- **What the task asks**: The task calls for each line of the records below in which the word "like" appears.

Stored data entries
====================

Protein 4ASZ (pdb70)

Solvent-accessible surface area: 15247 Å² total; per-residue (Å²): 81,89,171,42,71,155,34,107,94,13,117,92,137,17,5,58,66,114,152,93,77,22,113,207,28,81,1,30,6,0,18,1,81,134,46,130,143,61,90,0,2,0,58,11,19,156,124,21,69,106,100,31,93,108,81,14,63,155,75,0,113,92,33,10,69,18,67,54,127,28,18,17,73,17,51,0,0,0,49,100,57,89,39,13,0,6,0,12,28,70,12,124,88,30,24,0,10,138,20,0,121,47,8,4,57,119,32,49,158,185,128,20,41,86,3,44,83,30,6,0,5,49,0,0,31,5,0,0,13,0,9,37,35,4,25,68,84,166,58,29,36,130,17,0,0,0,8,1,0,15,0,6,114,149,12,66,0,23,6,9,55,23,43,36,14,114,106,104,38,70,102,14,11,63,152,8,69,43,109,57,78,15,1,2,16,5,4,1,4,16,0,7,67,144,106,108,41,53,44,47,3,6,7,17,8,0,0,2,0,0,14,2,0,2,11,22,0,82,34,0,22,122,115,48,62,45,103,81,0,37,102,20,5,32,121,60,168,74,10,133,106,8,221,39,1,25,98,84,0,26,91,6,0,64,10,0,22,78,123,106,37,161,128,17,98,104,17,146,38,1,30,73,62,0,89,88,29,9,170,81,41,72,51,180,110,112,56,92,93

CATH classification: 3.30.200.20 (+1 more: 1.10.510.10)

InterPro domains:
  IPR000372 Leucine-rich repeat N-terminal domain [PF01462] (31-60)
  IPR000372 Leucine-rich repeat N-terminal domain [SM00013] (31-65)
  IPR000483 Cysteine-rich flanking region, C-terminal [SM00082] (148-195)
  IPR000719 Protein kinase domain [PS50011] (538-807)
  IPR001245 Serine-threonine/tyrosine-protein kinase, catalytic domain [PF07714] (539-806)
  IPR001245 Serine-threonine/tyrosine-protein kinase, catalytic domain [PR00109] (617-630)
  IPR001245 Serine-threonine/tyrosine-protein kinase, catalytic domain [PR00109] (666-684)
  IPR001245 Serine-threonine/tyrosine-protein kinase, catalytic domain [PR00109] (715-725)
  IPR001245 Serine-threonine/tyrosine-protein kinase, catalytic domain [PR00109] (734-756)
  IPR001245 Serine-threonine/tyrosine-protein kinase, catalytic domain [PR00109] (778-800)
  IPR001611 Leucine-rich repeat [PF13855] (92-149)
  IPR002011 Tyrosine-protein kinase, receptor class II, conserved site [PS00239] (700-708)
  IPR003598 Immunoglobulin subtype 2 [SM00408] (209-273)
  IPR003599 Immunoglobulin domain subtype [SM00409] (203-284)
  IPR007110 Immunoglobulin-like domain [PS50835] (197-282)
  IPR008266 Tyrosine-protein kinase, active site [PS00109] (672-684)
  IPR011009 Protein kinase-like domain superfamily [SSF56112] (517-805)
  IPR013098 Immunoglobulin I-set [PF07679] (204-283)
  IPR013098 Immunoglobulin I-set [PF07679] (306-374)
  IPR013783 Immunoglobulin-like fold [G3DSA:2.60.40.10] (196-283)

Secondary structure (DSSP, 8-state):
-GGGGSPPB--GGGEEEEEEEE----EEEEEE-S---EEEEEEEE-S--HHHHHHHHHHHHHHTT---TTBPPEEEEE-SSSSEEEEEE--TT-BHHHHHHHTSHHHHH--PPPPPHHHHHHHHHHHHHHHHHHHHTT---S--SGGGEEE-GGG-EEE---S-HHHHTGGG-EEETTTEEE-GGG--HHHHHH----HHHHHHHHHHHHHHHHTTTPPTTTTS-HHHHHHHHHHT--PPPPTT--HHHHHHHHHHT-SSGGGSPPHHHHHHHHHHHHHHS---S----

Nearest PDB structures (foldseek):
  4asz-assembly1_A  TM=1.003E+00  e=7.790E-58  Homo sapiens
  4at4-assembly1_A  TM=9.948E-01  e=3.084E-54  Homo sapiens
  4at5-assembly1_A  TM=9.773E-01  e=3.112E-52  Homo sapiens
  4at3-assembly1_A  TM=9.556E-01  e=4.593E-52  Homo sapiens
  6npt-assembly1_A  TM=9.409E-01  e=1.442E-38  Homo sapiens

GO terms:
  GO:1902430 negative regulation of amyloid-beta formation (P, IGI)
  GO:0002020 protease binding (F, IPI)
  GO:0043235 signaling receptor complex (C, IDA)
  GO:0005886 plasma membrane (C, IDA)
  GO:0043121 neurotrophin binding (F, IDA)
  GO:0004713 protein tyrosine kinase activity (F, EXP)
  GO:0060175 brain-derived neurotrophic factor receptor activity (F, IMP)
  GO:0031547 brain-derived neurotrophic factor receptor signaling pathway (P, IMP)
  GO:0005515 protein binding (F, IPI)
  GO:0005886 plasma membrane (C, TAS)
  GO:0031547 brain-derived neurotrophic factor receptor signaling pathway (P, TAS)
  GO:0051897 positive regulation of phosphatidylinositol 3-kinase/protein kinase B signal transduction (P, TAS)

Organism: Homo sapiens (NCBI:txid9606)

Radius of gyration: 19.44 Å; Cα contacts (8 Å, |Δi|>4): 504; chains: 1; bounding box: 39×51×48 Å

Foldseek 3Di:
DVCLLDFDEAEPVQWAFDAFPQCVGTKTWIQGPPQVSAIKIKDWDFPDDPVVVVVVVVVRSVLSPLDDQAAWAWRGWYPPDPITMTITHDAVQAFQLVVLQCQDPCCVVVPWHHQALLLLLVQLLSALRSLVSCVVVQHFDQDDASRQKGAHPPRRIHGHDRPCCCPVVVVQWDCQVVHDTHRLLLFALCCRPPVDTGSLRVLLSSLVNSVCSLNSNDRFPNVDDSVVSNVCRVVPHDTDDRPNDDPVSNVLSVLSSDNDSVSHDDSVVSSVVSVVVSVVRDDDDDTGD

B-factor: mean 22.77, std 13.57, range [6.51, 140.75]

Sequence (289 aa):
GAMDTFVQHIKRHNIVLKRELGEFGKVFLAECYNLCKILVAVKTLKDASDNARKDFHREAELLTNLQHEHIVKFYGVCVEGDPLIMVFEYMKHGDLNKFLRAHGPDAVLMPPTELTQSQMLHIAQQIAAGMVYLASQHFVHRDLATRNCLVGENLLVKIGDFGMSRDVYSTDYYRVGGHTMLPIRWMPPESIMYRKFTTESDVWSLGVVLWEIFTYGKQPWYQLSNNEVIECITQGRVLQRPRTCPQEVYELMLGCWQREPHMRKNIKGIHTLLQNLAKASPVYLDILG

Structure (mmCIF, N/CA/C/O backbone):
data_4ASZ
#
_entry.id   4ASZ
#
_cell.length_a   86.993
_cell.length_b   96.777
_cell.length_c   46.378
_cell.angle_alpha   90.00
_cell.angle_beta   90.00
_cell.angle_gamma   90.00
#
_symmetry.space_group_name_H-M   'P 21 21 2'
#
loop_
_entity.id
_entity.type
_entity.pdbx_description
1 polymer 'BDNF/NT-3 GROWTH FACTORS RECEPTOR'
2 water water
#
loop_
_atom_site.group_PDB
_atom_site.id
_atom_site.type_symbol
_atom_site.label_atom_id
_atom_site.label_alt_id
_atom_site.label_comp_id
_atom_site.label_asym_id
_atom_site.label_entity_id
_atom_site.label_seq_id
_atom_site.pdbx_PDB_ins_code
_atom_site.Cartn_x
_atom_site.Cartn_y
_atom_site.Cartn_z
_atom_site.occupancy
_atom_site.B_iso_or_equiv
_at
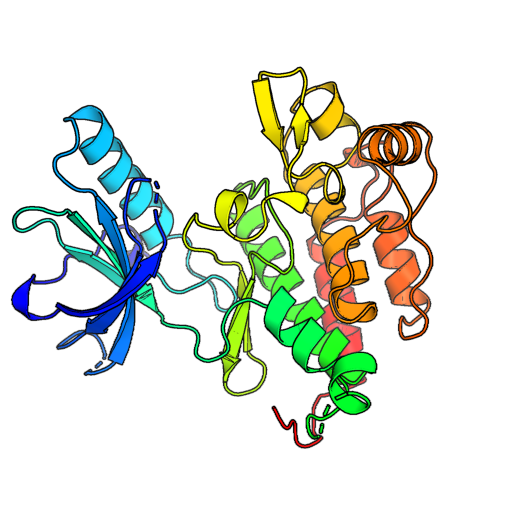om_site.auth_seq_id
_atom_site.auth_comp_id
_atom_site.auth_asym_id
_atom_site.auth_atom_id
_atom_site.pdbx_PDB_model_num
ATOM 1 N N . GLY A 1 1 ? 71.641 41.376 11.854 1.00 26.38 1 GLY A N 1
ATOM 2 C CA . GLY A 1 1 ? 72.516 42.541 11.844 1.00 25.79 1 GLY A CA 1
ATOM 3 C C . GLY A 1 1 ? 72.370 43.414 13.075 1.00 28.09 1 GLY A C 1
ATOM 4 O O . GLY A 1 1 ? 71.525 43.142 13.932 1.00 27.26 1 GLY A O 1
ATOM 5 N N . ALA A 1 2 ? 73.194 44.480 13.164 1.00 23.65 2 ALA A N 1
ATOM 6 C CA . ALA A 1 2 ? 73.209 45.427 14.284 1.00 22.69 2 ALA A CA 1
ATOM 7 C C . ALA A 1 2 ? 71.852 46.103 14.546 1.00 23.64 2 ALA A C 1
ATOM 8 O O . ALA A 1 2 ? 71.498 46.314 15.706 1.00 22.40 2 ALA A O 1
ATOM 10 N N . MET A 1 3 ? 71.085 46.405 13.480 1.00 19.23 3 MET A N 1
ATOM 11 C CA . MET A 1 3 ? 69.761 47.043 13.590 1.00 18.40 3 MET A CA 1
ATOM 12 C C . MET A 1 3 ? 68.727 46.150 14.283 1.00 21.74 3 MET A C 1
ATOM 13 O O . MET A 1 3 ? 67.777 46.667 14.878 1.00 20.17 3 MET A O 1
ATOM 18 N N . ASP A 1 4 ? 68.919 44.811 14.219 1.00 18.73 543 ASP A N 1
ATOM 19 C CA . ASP A 1 4 ? 68.018 43.835 14.837 1.00 18.56 543 ASP A CA 1
ATOM 20 C C . ASP A 1 4 ? 68.038 43.857 16.375 1.00 21.25 543 ASP A C 1
ATOM 21 O O . ASP A 1 4 ? 67.155 43.272 17.002 1.00 21.17 543 ASP A O 1
ATOM 26 N N . THR A 1 5 ? 69.021 44.557 16.977 1.00 17.31 544 THR A N 1
ATOM 27 C CA . THR A 1 5 ? 69.146 44.739 18.429 1.00 16.60 544 THR A CA 1
ATOM 28 C C . THR A 1 5 ? 67.935 45.541 18.952 1.00 17.61 544 THR A C 1
ATOM 29 O O . THR A 1 5 ? 67.510 45.349 20.093 1.00 16.95 544 THR A O 1
ATOM 33 N N . PHE A 1 6 ? 67.388 46.425 18.098 1.00 12.98 545 PHE A N 1
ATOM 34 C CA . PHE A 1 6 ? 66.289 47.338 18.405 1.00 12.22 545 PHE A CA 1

====================

- **Finished exercise**:
  IPR007110 Immunoglobulin-like domain [PS50835] (197-282)
  IPR011009 Protein kinase-like domain superfamily [SSF56112] (517-805)
  IPR013783 Immunoglobulin-like fold [G3DSA:2.60.40.10] (196-283)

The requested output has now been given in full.